Return the data below exactly, but only from the line containing "ATOM 18 C CA" through the line containing "ATOM 52 C CA", with both of those lines included.

Saved entries
--- START ---

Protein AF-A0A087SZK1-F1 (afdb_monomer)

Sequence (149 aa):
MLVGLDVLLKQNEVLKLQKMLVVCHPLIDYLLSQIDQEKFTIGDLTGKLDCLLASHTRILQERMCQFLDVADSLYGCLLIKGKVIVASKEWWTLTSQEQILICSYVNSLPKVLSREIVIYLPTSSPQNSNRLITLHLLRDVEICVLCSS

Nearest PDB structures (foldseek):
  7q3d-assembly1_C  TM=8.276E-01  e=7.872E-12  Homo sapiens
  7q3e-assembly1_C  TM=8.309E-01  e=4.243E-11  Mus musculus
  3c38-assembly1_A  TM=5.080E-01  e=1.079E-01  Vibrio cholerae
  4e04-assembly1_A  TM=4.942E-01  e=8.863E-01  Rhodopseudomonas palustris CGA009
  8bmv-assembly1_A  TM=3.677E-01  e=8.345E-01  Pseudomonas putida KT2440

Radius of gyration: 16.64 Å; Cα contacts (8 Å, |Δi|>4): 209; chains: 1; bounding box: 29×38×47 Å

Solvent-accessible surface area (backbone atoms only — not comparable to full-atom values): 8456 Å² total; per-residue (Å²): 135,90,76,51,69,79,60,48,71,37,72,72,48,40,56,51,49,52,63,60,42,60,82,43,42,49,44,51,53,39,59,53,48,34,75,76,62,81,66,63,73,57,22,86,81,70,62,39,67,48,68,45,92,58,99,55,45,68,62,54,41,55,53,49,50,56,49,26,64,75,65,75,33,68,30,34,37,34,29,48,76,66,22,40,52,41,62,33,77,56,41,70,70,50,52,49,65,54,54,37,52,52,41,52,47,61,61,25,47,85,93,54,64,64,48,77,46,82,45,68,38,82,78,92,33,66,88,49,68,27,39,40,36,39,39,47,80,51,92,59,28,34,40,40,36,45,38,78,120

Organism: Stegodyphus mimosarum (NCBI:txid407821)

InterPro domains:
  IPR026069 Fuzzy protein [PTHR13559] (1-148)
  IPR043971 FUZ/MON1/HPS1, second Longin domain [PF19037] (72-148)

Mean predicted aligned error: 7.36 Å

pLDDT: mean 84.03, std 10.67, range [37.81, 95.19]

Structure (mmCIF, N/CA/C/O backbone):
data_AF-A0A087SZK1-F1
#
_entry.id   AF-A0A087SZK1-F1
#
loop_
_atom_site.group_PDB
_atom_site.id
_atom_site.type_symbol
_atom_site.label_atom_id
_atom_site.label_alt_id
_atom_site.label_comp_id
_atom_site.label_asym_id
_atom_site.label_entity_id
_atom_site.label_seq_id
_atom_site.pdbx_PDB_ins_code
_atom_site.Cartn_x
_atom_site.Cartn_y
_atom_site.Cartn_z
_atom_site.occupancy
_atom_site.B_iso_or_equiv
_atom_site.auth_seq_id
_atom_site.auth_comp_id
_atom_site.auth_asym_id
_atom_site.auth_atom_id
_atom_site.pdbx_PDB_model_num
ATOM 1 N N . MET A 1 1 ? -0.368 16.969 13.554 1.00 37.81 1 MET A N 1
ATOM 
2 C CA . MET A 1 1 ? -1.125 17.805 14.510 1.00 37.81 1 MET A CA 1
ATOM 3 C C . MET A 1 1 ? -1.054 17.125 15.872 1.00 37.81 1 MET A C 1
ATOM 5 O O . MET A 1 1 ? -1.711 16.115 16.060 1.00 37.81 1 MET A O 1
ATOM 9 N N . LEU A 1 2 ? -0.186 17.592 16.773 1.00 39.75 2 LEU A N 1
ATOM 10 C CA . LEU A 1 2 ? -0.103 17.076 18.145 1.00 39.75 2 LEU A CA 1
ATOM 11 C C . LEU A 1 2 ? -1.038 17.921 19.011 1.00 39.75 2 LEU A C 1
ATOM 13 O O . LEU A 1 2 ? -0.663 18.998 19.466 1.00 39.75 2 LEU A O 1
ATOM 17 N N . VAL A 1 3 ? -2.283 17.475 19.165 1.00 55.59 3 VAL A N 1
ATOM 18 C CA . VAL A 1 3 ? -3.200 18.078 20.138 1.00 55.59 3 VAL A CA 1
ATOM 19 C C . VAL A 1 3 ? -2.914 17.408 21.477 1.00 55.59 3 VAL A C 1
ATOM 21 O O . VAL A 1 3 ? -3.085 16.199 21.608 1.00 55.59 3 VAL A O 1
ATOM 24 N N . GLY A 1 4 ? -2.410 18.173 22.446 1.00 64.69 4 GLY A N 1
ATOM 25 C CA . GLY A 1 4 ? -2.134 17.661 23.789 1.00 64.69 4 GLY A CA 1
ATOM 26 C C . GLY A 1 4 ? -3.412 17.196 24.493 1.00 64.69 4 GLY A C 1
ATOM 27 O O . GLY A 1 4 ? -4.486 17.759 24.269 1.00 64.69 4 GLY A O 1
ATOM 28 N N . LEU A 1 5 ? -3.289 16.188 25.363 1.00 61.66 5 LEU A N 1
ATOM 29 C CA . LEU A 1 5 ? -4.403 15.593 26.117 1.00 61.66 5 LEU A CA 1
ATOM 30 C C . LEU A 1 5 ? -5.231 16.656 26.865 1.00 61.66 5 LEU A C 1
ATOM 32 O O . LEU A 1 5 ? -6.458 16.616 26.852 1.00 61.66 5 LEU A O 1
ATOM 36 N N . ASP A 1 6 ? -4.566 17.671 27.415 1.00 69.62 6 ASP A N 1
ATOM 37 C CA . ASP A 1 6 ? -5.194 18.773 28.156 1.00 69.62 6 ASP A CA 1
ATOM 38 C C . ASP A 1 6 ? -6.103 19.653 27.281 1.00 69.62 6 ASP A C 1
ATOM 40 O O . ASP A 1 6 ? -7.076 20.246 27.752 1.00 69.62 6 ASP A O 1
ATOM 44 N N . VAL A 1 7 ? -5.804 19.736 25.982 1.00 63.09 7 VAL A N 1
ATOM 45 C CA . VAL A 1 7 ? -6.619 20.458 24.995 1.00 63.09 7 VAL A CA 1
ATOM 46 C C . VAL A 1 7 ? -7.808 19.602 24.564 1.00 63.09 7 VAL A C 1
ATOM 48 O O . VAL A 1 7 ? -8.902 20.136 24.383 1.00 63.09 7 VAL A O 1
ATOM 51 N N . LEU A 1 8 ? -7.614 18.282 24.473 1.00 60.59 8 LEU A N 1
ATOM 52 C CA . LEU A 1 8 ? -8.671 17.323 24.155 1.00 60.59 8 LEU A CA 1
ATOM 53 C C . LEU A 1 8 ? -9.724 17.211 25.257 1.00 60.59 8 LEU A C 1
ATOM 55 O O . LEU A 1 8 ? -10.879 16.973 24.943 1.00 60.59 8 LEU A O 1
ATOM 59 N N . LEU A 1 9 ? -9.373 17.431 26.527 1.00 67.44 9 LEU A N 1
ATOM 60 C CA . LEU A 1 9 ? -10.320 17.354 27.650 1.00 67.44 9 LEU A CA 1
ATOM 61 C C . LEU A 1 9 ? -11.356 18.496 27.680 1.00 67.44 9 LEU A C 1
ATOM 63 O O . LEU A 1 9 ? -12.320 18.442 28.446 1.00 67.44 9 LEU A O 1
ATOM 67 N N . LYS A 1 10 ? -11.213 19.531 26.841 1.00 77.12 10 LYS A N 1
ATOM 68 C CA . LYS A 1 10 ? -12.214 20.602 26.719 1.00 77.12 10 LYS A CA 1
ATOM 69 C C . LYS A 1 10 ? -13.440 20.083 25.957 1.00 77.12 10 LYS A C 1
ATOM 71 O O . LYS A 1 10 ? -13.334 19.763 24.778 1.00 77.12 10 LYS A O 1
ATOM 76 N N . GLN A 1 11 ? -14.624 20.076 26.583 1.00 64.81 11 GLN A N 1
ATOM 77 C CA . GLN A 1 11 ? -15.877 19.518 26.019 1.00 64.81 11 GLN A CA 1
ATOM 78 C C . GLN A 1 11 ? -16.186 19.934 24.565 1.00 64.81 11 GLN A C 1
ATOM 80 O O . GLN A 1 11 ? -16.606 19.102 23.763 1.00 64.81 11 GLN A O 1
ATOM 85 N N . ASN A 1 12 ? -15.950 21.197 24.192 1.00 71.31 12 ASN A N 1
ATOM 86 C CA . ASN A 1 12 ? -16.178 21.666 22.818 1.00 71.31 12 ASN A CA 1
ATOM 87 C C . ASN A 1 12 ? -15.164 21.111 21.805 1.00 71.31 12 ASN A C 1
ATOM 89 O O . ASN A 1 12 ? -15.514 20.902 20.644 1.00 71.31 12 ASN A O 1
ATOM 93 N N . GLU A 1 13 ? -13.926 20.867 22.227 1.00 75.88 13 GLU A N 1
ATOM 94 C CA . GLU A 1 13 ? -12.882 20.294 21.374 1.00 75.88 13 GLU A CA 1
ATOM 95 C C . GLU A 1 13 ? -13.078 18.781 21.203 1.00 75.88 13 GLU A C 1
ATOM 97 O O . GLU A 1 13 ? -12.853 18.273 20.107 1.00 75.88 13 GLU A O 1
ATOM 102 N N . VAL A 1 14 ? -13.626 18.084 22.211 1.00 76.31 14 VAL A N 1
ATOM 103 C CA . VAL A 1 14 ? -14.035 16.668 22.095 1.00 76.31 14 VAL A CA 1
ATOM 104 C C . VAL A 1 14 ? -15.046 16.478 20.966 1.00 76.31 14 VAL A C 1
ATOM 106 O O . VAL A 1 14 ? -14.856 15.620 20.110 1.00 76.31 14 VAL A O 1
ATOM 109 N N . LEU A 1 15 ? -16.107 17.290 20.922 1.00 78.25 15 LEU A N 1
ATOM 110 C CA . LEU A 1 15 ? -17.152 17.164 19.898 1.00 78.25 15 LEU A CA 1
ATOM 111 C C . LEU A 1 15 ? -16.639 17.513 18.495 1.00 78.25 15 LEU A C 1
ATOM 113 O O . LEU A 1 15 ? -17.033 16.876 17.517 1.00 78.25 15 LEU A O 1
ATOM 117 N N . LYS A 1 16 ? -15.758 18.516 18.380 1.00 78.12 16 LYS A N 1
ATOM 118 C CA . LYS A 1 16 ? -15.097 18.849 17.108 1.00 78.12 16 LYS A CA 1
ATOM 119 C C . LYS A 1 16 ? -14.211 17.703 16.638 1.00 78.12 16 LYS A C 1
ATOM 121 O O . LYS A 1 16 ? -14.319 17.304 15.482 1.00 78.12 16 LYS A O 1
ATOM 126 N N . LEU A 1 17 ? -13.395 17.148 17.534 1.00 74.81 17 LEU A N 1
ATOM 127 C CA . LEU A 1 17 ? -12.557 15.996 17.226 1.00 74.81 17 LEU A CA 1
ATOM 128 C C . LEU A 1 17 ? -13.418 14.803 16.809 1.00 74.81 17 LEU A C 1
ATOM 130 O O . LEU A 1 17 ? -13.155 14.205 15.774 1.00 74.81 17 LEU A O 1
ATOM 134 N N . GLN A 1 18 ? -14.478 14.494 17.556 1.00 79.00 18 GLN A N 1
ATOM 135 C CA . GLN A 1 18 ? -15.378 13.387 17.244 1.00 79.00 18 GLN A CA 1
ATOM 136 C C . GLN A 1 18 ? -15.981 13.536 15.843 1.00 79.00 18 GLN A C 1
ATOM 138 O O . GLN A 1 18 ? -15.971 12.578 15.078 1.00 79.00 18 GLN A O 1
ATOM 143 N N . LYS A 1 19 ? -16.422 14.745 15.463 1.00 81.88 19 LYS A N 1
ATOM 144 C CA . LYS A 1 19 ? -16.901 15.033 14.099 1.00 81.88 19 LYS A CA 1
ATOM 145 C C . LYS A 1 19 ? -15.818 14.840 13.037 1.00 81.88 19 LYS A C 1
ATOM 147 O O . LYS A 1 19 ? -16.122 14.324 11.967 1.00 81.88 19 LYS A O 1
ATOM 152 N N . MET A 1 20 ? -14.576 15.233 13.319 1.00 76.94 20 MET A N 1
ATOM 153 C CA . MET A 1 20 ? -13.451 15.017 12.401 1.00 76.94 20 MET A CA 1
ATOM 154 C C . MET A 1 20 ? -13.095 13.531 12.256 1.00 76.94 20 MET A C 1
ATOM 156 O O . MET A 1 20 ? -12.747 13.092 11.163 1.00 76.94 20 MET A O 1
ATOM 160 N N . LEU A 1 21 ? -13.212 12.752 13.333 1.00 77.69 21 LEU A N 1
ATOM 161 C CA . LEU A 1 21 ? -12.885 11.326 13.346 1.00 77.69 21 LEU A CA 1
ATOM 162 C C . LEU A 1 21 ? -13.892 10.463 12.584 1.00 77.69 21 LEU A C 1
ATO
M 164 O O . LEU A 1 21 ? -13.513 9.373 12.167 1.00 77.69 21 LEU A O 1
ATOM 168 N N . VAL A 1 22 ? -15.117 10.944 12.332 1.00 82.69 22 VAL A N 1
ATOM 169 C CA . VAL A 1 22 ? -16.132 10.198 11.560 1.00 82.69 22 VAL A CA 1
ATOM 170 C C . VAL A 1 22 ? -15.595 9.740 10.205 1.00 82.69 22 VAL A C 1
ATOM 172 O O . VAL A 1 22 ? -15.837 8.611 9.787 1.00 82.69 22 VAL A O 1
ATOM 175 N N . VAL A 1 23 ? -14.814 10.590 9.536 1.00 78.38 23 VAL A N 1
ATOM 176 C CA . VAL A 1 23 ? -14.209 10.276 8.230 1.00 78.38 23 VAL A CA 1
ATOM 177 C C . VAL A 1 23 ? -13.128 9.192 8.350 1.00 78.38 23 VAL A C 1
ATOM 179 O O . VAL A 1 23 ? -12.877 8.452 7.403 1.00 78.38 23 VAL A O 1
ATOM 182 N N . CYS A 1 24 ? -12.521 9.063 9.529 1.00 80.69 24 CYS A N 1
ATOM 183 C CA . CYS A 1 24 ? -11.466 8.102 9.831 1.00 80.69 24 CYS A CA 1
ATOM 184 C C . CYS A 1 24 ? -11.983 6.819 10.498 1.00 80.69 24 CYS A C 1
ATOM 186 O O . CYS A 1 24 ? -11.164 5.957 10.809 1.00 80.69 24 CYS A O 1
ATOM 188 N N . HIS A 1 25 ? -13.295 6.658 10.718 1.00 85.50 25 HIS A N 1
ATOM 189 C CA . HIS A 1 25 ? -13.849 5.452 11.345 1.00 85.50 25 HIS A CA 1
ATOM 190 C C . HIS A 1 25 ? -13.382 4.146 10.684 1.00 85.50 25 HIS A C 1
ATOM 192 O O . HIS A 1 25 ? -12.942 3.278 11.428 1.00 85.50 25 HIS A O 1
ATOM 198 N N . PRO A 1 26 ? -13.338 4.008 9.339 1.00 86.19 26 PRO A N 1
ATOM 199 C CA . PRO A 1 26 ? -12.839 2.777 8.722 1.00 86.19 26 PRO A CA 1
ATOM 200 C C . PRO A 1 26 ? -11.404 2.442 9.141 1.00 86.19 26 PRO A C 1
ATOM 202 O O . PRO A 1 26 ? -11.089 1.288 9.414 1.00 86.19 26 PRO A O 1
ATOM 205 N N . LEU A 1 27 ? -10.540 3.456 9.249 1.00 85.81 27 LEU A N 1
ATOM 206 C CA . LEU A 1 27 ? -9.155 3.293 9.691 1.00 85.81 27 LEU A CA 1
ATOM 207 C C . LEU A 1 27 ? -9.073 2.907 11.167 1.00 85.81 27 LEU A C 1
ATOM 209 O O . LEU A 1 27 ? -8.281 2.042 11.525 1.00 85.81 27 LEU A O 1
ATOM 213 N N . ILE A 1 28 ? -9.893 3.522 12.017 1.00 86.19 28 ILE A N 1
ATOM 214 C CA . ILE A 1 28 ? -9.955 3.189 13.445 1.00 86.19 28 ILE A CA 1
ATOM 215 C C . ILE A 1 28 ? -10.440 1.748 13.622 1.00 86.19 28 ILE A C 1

--- END ---

**Result below**
ATOM 18 C CA . VAL A 1 3 ? -3.200 18.078 20.138 1.00 55.59 3 VAL A CA 1
ATOM 19 C C . VAL A 1 3 ? -2.914 17.408 21.477 1.00 55.59 3 VAL A C 1
ATOM 21 O O . VAL A 1 3 ? -3.085 16.199 21.608 1.00 55.59 3 VAL A O 1
ATOM 24 N N . GLY A 1 4 ? -2.410 18.173 22.446 1.00 64.69 4 GLY A N 1
ATOM 25 C CA . GLY A 1 4 ? -2.134 17.661 23.789 1.00 64.69 4 GLY A CA 1
ATOM 26 C C . GLY A 1 4 ? -3.412 17.196 24.493 1.00 64.69 4 GLY A C 1
ATOM 27 O O . GLY A 1 4 ? -4.486 17.759 24.269 1.00 64.69 4 GLY A O 1
ATOM 28 N N . LEU A 1 5 ? -3.289 16.188 25.363 1.00 61.66 5 LEU A N 1
ATOM 29 C CA . LEU A 1 5 ? -4.403 15.593 26.117 1.00 61.66 5 LEU A CA 1
ATOM 30 C C . LEU A 1 5 ? -5.231 16.656 26.865 1.00 61.66 5 LEU A C 1
ATOM 32 O O . LEU A 1 5 ? -6.458 16.616 26.852 1.00 61.66 5 LEU A O 1
ATOM 36 N N . ASP A 1 6 ? -4.566 17.671 27.415 1.00 69.62 6 ASP A N 1
ATOM 37 C CA . ASP A 1 6 ? -5.194 18.773 28.156 1.00 69.62 6 ASP A CA 1
ATOM 38 C C . ASP A 1 6 ? -6.103 19.653 27.281 1.00 69.62 6 ASP A C 1
ATOM 40 O O . ASP A 1 6 ? -7.076 20.246 27.752 1.00 69.62 6 ASP A O 1
ATOM 44 N N . VAL A 1 7 ? -5.804 19.736 25.982 1.00 63.09 7 VAL A N 1
ATOM 45 C CA . VAL A 1 7 ? -6.619 20.458 24.995 1.00 63.09 7 VAL A CA 1
ATOM 46 C C . VAL A 1 7 ? -7.808 19.602 24.564 1.00 63.09 7 VAL A C 1
ATOM 48 O O . VAL A 1 7 ? -8.902 20.136 24.383 1.00 63.09 7 VAL A O 1
ATOM 51 N N . LEU A 1 8 ? -7.614 18.282 24.473 1.00 60.59 8 LEU A N 1
ATOM 52 C CA . LEU A 1 8 ? -8.671 17.323 24.155 1.00 60.59 8 LEU A CA 1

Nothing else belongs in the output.